Mr Cheney said the Iraqi participation in the elections was "remarkable".

"And that's exactly what needs to happen as you build a political structure in a self-governing Iraq that can unify the various segments of the population and ultimately take over responsibility for their own security," he told them.

"You've heard some prominent voices advocating a sudden withdrawal of our forces from Iraq," Mr Cheney told the servicemen, alluding to the Bush administration's critics.

"Some have suggested that the war is not winnable and a few seem almost eager to conclude the struggle is already over. But they are wrong.
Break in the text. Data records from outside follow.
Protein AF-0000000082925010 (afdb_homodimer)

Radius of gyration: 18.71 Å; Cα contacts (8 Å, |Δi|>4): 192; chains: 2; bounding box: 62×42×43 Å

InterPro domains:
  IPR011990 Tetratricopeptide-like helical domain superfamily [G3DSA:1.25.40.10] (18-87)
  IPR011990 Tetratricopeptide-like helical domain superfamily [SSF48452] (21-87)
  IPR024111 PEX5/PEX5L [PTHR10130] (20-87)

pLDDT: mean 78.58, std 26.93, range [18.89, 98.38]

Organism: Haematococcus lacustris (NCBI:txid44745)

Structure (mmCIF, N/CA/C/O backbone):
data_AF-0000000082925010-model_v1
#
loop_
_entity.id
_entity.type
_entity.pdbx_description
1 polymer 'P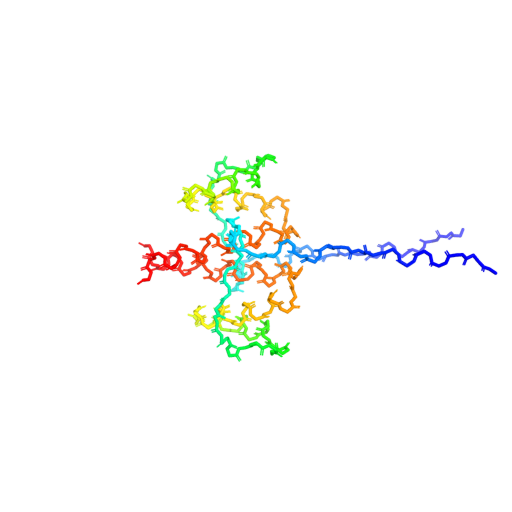eroxisomal targeting signal 1 receptor'
#
loop_
_atom_site.group_PDB
_atom_site.id
_atom_site.type_symbol
_atom_site.label_atom_id
_atom_site.label_alt_id
_atom_site.label_comp_id
_atom_site.label_asym_id
_atom_site.label_entity_id
_atom_site.label_seq_id
_atom_site.pdbx_PDB_ins_code
_atom_site.Cartn_x
_atom_site.Cartn_y
_atom_site.Cartn_z
_atom_site.occupancy
_atom_site.B_iso_or_equiv
_atom_site.auth_seq_id
_atom_site.auth_comp_id
_atom_site.auth_asym_id
_atom_site.auth_atom_id
_atom_site.pdbx_PDB_model_num
ATOM 1 N N . VAL A 1 1 ? 45.375 2.51 19.75 1 18.89 1 VAL A N 1
ATOM 2 C CA . VAL A 1 1 ? 44.406 3.572 20.016 1 18.89 1 VAL A CA 1
ATOM 3 C C . VAL A 1 1 ? 43 3.109 19.609 1 18.89 1 VAL A C 1
ATOM 5 O O . VAL A 1 1 ? 42.062 3.277 20.375 1 18.89 1 VAL A O 1
ATOM 8 N N . GLU A 1 2 ? 42.625 2.889 18.297 1 22.09 2 GLU A N 1
ATOM 9 C CA . GLU A 1 2 ? 41.406 3.521 17.828 1 22.09 2 GLU A CA 1
ATOM 10 C C . GLU A 1 2 ? 40.188 2.754 18.297 1 22.09 2 GLU A C 1
ATOM 12 O O . GLU A 1 2 ? 39.969 1.594 17.922 1 22.09 2 GLU A O 1
ATOM 17 N N . ASP A 1 3 ? 39.562 2.959 19.453 1 22.05 3 ASP A N 1
ATOM 18 C CA . ASP A 1 3 ? 38.656 2.486 20.484 1 22.05 3 ASP A CA 1
ATOM 19 C C . ASP A 1 3 ? 37.219 2.404 19.938 1 22.05 3 ASP A C 1
ATOM 21 O O . ASP A 1 3 ? 36.5 1.443 20.219 1 22.05 3 ASP A O 1
ATOM 25 N N . ALA A 1 4 ? 36.594 3.51 19.359 1 23.89 4 ALA A N 1
ATOM 26 C CA . ALA A 1 4 ? 35.375 4.004 20 1 23.89 4 ALA A CA 1
ATOM 27 C C . ALA A 1 4 ? 34.219 3.027 19.781 1 23.89 4 ALA A C 1
ATOM 29 O O . ALA A 1 4 ? 33.594 2.57 20.75 1 23.89 4 ALA A O 1
ATOM 30 N N . PHE A 1 5 ? 33.031 3.545 18.953 1 25.41 5 PHE A N 1
ATOM 31 C CA . PHE A 1 5 ? 31.656 3.986 19.109 1 25.41 5 PHE A CA 1
ATOM 32 C C . PHE A 1 5 ? 30.688 2.91 18.641 1 25.41 5 PHE A C 1
ATOM 34 O O . PHE A 1 5 ? 30.359 2.838 17.453 1 25.41 5 PHE A O 1
ATOM 41 N N . GLY A 1 6 ? 30.859 1.601 18.797 1 28.31 6 GLY A N 1
ATOM 42 C CA . GLY A 1 6 ? 30 0.649 18.109 1 28.31 6 GLY A CA 1
ATOM 43 C C . GLY A 1 6 ? 28.531 0.833 18.422 1 28.31 6 GLY A C 1
ATOM 44 O O . GLY A 1 6 ? 27.922 -0.004 19.094 1 28.31 6 GLY A O 1
ATOM 45 N N . GLY A 1 7 ? 28.031 1.965 18.75 1 29.92 7 GLY A N 1
ATOM 46 C CA . GLY A 1 7 ? 26.797 2.207 19.484 1 29.92 7 GLY A CA 1
ATOM 47 C C . GLY A 1 7 ? 25.562 1.76 18.719 1 29.92 7 GLY A C 1
ATOM 48 O O . GLY A 1 7 ? 24.438 2.111 19.094 1 29.92 7 GLY A O 1
ATOM 49 N N . GLY A 1 8 ? 25.594 1.369 17.406 1 27.27 8 GLY A N 1
ATOM 50 C CA . GLY A 1 8 ? 24.438 1.684 16.578 1 27.27 8 GLY A CA 1
ATOM 51 C C . GLY A 1 8 ? 23.125 1.142 17.141 1 27.27 8 GLY A C 1
ATOM 52 O O . GLY A 1 8 ? 23.125 0.47 18.172 1 27.27 8 GLY A O 1
ATOM 53 N N . ALA A 1 9 ? 21.953 0.724 16.062 1 28.56 9 ALA A N 1
ATOM 54 C CA . ALA A 1 9 ? 20.547 0.889 15.664 1 28.56 9 ALA A CA 1
ATOM 55 C C . ALA A 1 9 ? 19.672 -0.185 16.297 1 28.56 9 ALA A C 1
ATOM 57 O O . ALA A 1 9 ? 19.797 -1.367 15.969 1 28.56 9 ALA A O 1
ATOM 58 N N . GLN A 1 10 ? 19.391 -0.257 17.562 1 33.16 10 GLN A N 1
ATOM 59 C CA . GLN A 1 10 ? 18.438 -1.061 18.328 1 33.16 10 GLN A CA 1
ATOM 60 C C . GLN A 1 10 ? 17.047 -0.979 17.734 1 33.16 10 GLN A C 1
ATOM 62 O O . GLN A 1 10 ? 16.172 -0.304 18.281 1 33.16 10 GLN A O 1
ATOM 67 N N . SER A 1 11 ? 16.719 -0.534 16.484 1 35.94 11 SER A N 1
ATOM 68 C CA . SER A 1 11 ? 15.367 -0.212 16.047 1 35.94 11 SER A CA 1
ATOM 69 C C . SER A 1 11 ? 14.445 -1.426 16.156 1 35.94 11 SER A C 1
ATOM 71 O O . SER A 1 11 ? 13.359 -1.438 15.57 1 35.94 11 SER A O 1
ATOM 73 N N . SER A 1 12 ? 14.773 -2.65 16.766 1 35.03 12 SER A N 1
ATOM 74 C CA . SER A 1 12 ? 14.094 -3.908 16.484 1 35.03 12 SER A CA 1
ATOM 75 C C . SER A 1 12 ? 12.695 -3.932 17.109 1 35.03 12 SER A C 1
ATOM 77 O O . SER A 1 12 ? 11.758 -4.477 16.516 1 35.03 12 SER A O 1
ATOM 79 N N . LEU A 1 13 ? 12.578 -3.93 18.453 1 32.22 13 LEU A N 1
ATOM 80 C CA . LEU A 1 13 ? 11.734 -4.742 19.328 1 32.22 13 LEU A CA 1
ATOM 81 C C . LEU A 1 13 ? 10.32 -4.184 19.391 1 32.22 13 LEU A C 1
ATOM 83 O O . LEU A 1 13 ? 9.445 -4.754 20.062 1 32.22 13 LEU A O 1
ATOM 87 N N . ALA A 1 14 ? 10.086 -2.922 19.422 1 31.55 14 ALA A N 1
ATOM 88 C CA . ALA A 1 14 ? 8.758 -2.42 19.766 1 31.55 14 ALA A CA 1
ATOM 89 C C . ALA A 1 14 ? 7.684 -3.025 18.875 1 31.55 14 ALA A C 1
ATOM 91 O O . ALA A 1 14 ? 7.129 -2.34 18.016 1 31.55 14 ALA A O 1
ATOM 92 N N . ALA A 1 15 ? 7.773 -4.184 18.281 1 33.59 15 ALA A N 1
ATOM 93 C CA . ALA A 1 15 ? 6.93 -4.984 17.406 1 33.59 15 ALA A CA 1
ATOM 94 C C . ALA A 1 15 ? 5.648 -5.418 18.109 1 33.59 15 ALA A C 1
ATOM 96 O O . ALA A 1 15 ? 4.766 -6.02 17.5 1 33.59 15 ALA A O 1
ATOM 97 N N . GLY A 1 16 ? 5.523 -5.773 19.406 1 30.81 16 GLY A N 1
ATOM 98 C CA . GLY A 1 16 ? 4.684 -6.781 20.031 1 30.81 16 GLY A CA 1
ATOM 99 C C . GLY A 1 16 ? 3.199 -6.523 19.844 1 30.81 16 GLY A C 1
ATOM 100 O O . GLY A 1 16 ? 2.799 -5.836 18.906 1 30.81 16 GLY A O 1
ATOM 101 N N . ARG A 1 17 ? 2.162 -6.703 20.984 1 31.89 17 ARG A N 1
ATOM 102 C CA . ARG A 1 17 ? 0.799 -7.105 21.312 1 31.89 17 ARG A CA 1
ATOM 103 C C . ARG A 1 17 ? -0.211 -6.082 20.812 1 31.89 17 ARG A C 1
ATOM 105 O O . ARG A 1 17 ? -1.363 -6.422 20.531 1 31.89 17 ARG A O 1
ATOM 112 N N . ALA A 1 18 ? -0.116 -4.867 21.25 1 35.53 18 ALA A N 1
ATOM 113 C CA . ALA A 1 18 ? -1.089 -3.857 20.844 1 35.53 18 ALA A CA 1
ATOM 114 C C . ALA A 1 18 ? -1.181 -3.77 19.312 1 35.53 18 ALA A C 1
ATOM 116 O O . ALA A 1 18 ? -0.3 -3.201 18.672 1 35.53 18 ALA A O 1
ATOM 117 N N . GLY A 1 19 ? -1.227 -4.824 18.594 1 40.19 19 GLY A N 1
ATOM 118 C CA . GLY A 1 19 ? -0.935 -4.785 17.172 1 40.19 19 GLY A CA 1
ATOM 119 C C . GLY A 1 19 ? -1.245 -3.441 16.531 1 40.19 19 GLY A C 1
ATOM 120 O O . GLY A 1 19 ? -2.408 -3.041 16.453 1 40.19 19 GLY A O 1
ATOM 121 N N . ALA A 1 20 ? -0.463 -2.428 16.828 1 47.31 20 ALA A N 1
ATOM 122 C CA . ALA A 1 20 ? -0.691 -0.994 16.672 1 47.31 20 ALA A CA 1
ATOM 123 C C . ALA A 1 20 ? -1.408 -0.695 15.352 1 47.31 20 ALA A C 1
ATOM 125 O O . ALA A 1 20 ? -1.3 -1.461 14.391 1 47.31 20 ALA A O 1
ATOM 126 N N . LYS A 1 21 ? -2.521 -0.01 15.547 1 57.34 21 LYS A N 1
ATOM 127 C CA . LYS A 1 21 ? -3.193 0.616 14.414 1 57.34 21 LYS A CA 1
ATOM 128 C C . LYS A 1 21 ? -2.182 1.16 13.406 1 57.34 21 LYS A C 1
ATOM 130 O O . LYS A 1 21 ? -1.217 1.825 13.789 1 57.34 21 LYS A O 1
ATOM 135 N N . GLY A 1 22 ? -1.929 0.455 12.305 1 68.19 22 GLY A N 1
ATOM 136 C CA . GLY A 1 22 ? -1.01 0.838 11.242 1 68.19 22 GLY A CA 1
ATOM 137 C C . GLY A 1 22 ? -0.176 -0.321 10.734 1 68.19 22 GLY A C 1
ATOM 138 O O . GLY A 1 22 ? 0.578 -0.17 9.766 1 68.19 22 GLY A O 1
ATOM 139 N N . GLU A 1 23 ? -0.207 -1.482 11.656 1 82.19 23 GLU A N 1
ATOM 140 C CA . GLU A 1 23 ? 0.564 -2.621 11.172 1 82.19 23 GLU A CA 1
ATOM 141 C C . GLU A 1 23 ? -0.176 -3.35 10.047 1 82.19 23 GLU A C 1
ATOM 143 O O . GLU A 1 23 ? -1.395 -3.525 10.117 1 82.19 23 GLU A O 1
ATOM 148 N N . TYR A 1 24 ? 0.667 -3.6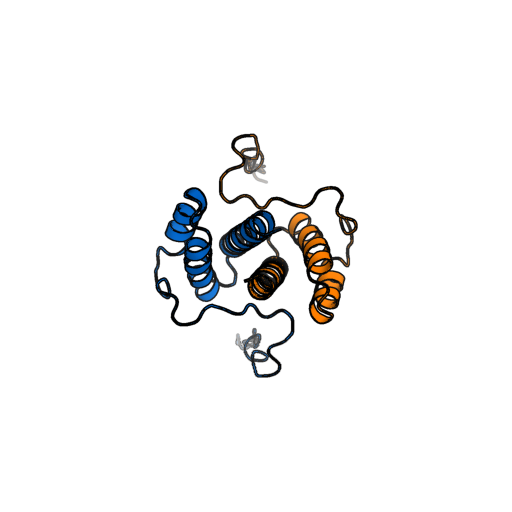35 9.078 1 91.12 24 TYR A N 1
ATOM 149 C CA . TYR A 1 24 ? 0.094 -4.414 7.988 1 91.12 24 TYR A CA 1
ATOM 150 C C . TYR A 1 24 ? -0.172 -5.848 8.422 1 91.12 24 TYR A C 1
ATOM 152 O O . TYR A 1 24 ? 0.67 -6.477 9.07 1 91.12 24 TYR A O 1
ATOM 160 N N . VAL A 1 25 ? -1.393 -6.406 8.172 1 88.38 25 VAL A N 1
ATOM 161 C CA . VAL A 1 25 ? -1.736 -7.781 8.516 1 88.38 25 VAL A CA 1
ATOM 162 C C . VAL A 1 25 ? -1.553 -8.68 7.293 1 88.38 25 VAL A C 1
ATOM 164 O O . VAL A 1 25 ? -2.328 -8.602 6.336 1 88.38 25 VAL A O 1
ATOM 167 N N . PHE A 1 26 ? -0.517 -9.516 7.371 1 93.12 26 PHE A N 1
ATOM 168 C 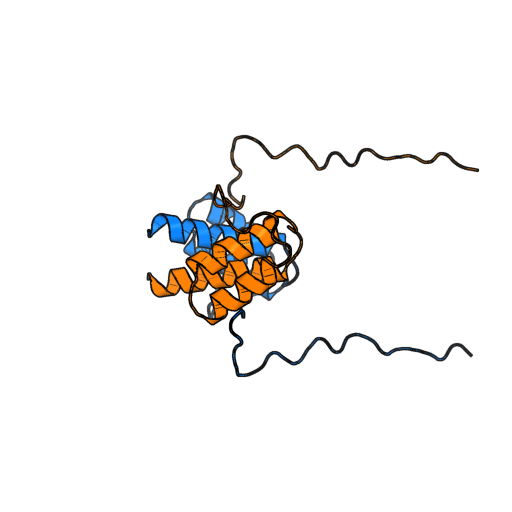CA . PHE A 1 26 ? -0.189 -10.422 6.277 1 93.12 26 PHE A CA 1
ATOM 169 C C . PHE A 1 26 ? -1.099 -11.641 6.297 1 93.12 26 PHE A C 1
ATOM 171 O O . PHE A 1 26 ? -1.506 -12.102 7.367 1 93.12 26 PHE A O 1
ATOM 178 N N . THR A 1 27 ? -1.416 -12.195 5.145 1 90.88 27 THR A N 1
ATOM 179 C CA . THR A 1 27 ? -2.178 -13.438 5.035 1 90.88 27 THR A CA 1
ATOM 180 C C . THR A 1 27 ? -1.358 -14.625 5.535 1 90.88 27 THR A C 1
ATOM 182 O O . THR A 1 27 ? -0.19 -14.773 5.172 1 90.88 27 THR A O 1
ATOM 185 N N . ALA A 1 28 ? -2.006 -15.312 6.324 1 88.75 28 ALA A N 1
ATOM 186 C CA . ALA A 1 28 ? -1.342 -16.516 6.832 1 88.75 28 ALA A CA 1
ATOM 187 C C . ALA A 1 28 ? -1.216 -17.562 5.742 1 88.75 28 ALA A C 1
ATOM 189 O O . ALA A 1 28 ? -2.057 -17.656 4.844 1 88.75 28 ALA A O 1
ATOM 190 N N . ASN A 1 29 ? -0.088 -18.438 5.836 1 94 29 ASN A N 1
ATOM 191 C CA . ASN A 1 29 ? 0.147 -19.531 4.902 1 94 29 ASN A CA 1
ATOM 192 C C . ASN A 1 29 ? 0.182 -19.031 3.457 1 94 29 ASN A C 1
ATOM 194 O O . ASN A 1 29 ? -0.485 -19.609 2.59 1 94 29 ASN A O 1
ATOM 198 N N . ASN A 1 30 ? 0.807 -17.984 3.207 1 96.44 30 ASN A N 1
ATOM 199 C CA . ASN A 1 30 ? 0.991 -17.406 1.878 1 96.44 30 ASN A CA 1
ATOM 200 C C . ASN A 1 30 ? 1.801 -18.328 0.975 1 96.44 30 ASN A C 1
ATOM 202 O O . ASN A 1 30 ? 2.949 -18.656 1.279 1 96.44 30 ASN A O 1
ATOM 206 N N . PRO A 1 31 ? 1.256 -18.812 -0.113 1 97.19 31 PRO A N 1
ATOM 207 C CA . PRO A 1 31 ? 1.933 -19.781 -0.984 1 97.19 31 PRO A CA 1
ATOM 208 C C . PRO A 1 31 ? 3.189 -19.203 -1.634 1 97.19 31 PRO A C 1
ATOM 210 O O . PRO A 1 31 ? 4.012 -19.953 -2.168 1 97.19 31 PRO A O 1
ATOM 213 N N . PHE A 1 32 ? 3.369 -17.906 -1.577 1 98.25 32 PHE A N 1
ATOM 214 C CA . PHE A 1 32 ? 4.512 -17.281 -2.229 1 98.25 32 PHE A CA 1
ATOM 215 C C . PHE A 1 32 ? 5.609 -16.969 -1.218 1 98.25 32 PHE A C 1
ATOM 217 O O . PHE A 1 32 ? 6.66 -16.438 -1.578 1 98.25 32 PHE A O 1
ATOM 224 N N . ALA A 1 33 ? 5.355 -17.25 0.03 1 96.5 33 ALA A N 1
ATOM 225 C CA . ALA A 1 33 ? 6.367 -17 1.049 1 96.5 33 ALA A CA 1
ATOM 226 C C . ALA A 1 33 ? 7.695 -17.656 0.683 1 96.5 33 ALA A C 1
ATOM 228 O O . ALA A 1 33 ? 7.734 -18.828 0.324 1 96.5 33 ALA A O 1
ATOM 229 N N . GLY A 1 34 ? 8.773 -16.875 0.749 1 95.31 34 GLY A N 1
ATOM 230 C CA . GLY A 1 34 ? 10.094 -17.391 0.447 1 95.31 34 GLY A CA 1
ATOM 231 C C . GLY A 1 34 ? 10.383 -17.469 -1.041 1 95.31 34 GLY A C 1
ATOM 232 O O . GLY A 1 34 ? 11.492 -17.828 -1.447 1 95.31 34 GLY A O 1
ATOM 233 N N . ASP A 1 35 ? 9.453 -17.125 -1.835 1 97.38 35 ASP A N 1
ATOM 234 C CA . ASP A 1 35 ? 9.633 -17.141 -3.283 1 97.38 35 ASP A CA 1
ATOM 235 C C . ASP A 1 35 ? 10.477 -15.953 -3.738 1 97.38 35 ASP A C 1
ATOM 237 O O . ASP A 1 35 ? 10.078 -14.797 -3.566 1 97.38 35 ASP A O 1
ATOM 241 N N . GLU A 1 36 ? 11.594 -16.328 -4.336 1 96.81 36 GLU A N 1
ATOM 242 C CA . GLU A 1 36 ? 12.508 -15.281 -4.785 1 96.81 36 GLU A CA 1
ATOM 243 C C . GLU A 1 36 ? 11.922 -14.516 -5.973 1 96.81 36 GLU A C 1
ATOM 245 O O . GLU A 1 36 ? 12.391 -13.422 -6.301 1 96.81 36 GLU A O 1
ATOM 250 N N . GLN A 1 37 ? 10.883 -15.078 -6.582 1 97.94 37 GLN A N 1
ATOM 251 C CA . GLN A 1 37 ? 10.273 -14.43 -7.738 1 97.94 37 GLN A CA 1
ATOM 252 C C . GLN A 1 37 ? 8.922 -13.82 -7.379 1 97.94 37 GLN A C 1
ATOM 254 O O . GLN A 1 37 ? 8.102 -13.555 -8.258 1 97.94 37 GLN A O 1
ATOM 259 N N . ALA A 1 38 ? 8.68 -13.625 -6.121 1 98.06 38 ALA A N 1
ATOM 260 C CA . ALA A 1 38 ? 7.379 -13.156 -5.66 1 98.06 38 ALA A CA 1
ATOM 261 C C . ALA A 1 38 ? 7.02 -11.82 -6.309 1 98.06 38 ALA A C 1
ATOM 263 O O . ALA A 1 38 ? 5.883 -11.625 -6.742 1 98.06 38 ALA A O 1
ATOM 264 N N . LEU A 1 39 ? 7.977 -10.914 -6.43 1 97.31 39 LEU A N 1
ATOM 265 C CA . LEU A 1 39 ? 7.707 -9.617 -7.031 1 97.31 39 LEU A CA 1
ATOM 266 C C . LEU A 1 39 ? 7.316 -9.766 -8.5 1 97.31 39 LEU A C 1
ATOM 268 O O . LEU A 1 39 ? 6.312 -9.203 -8.938 1 97.31 39 LEU A O 1
ATOM 272 N N . THR A 1 40 ? 8.117 -10.531 -9.172 1 97.75 40 THR A N 1
ATOM 273 C CA . THR A 1 40 ? 7.848 -10.742 -10.586 1 97.75 40 THR A CA 1
ATOM 274 C C . THR A 1 40 ? 6.488 -11.414 -10.789 1 97.75 40 THR A C 1
ATOM 276 O O . THR A 1 40 ? 5.715 -11.008 -11.656 1 97.75 40 THR A O 1
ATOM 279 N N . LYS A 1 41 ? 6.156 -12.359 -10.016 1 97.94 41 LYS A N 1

The only way to lose this fight is to quit and that is not an option."

Under attack

More than 2,100 US troops have been killed in Iraq since the end of the US-led invasion of April 2003, alongside more than 30,000 Iraqis.

Last month, Democrat Congressman John Murtha caused a stir with his call for a pullout of US forces in Iraq - coming in the middle of a war of words over the issue.

Voter in Baghdad
Voting was deemed to have met standards

Mr Cheney responded by saying: "The suggestion that's been made by some US senators that the president of the United States or any member of this administration purposely misled the American people on pre-war intelligence is one of the most dishonest and reprehensible charges ever aired in this city.

"The president and I cannot prevent certain politicians from losing their memory, or their backbone - but we're not going to sit by and let them rewrite history.

Most recently the US vice-president has been accused of sanctioning the abuse of prisoners by US troops.

Mr Cheney left the US on Saturday for a five-day tour that includes Afghanistan, Pakistan, Egypt and Saudi Arabia.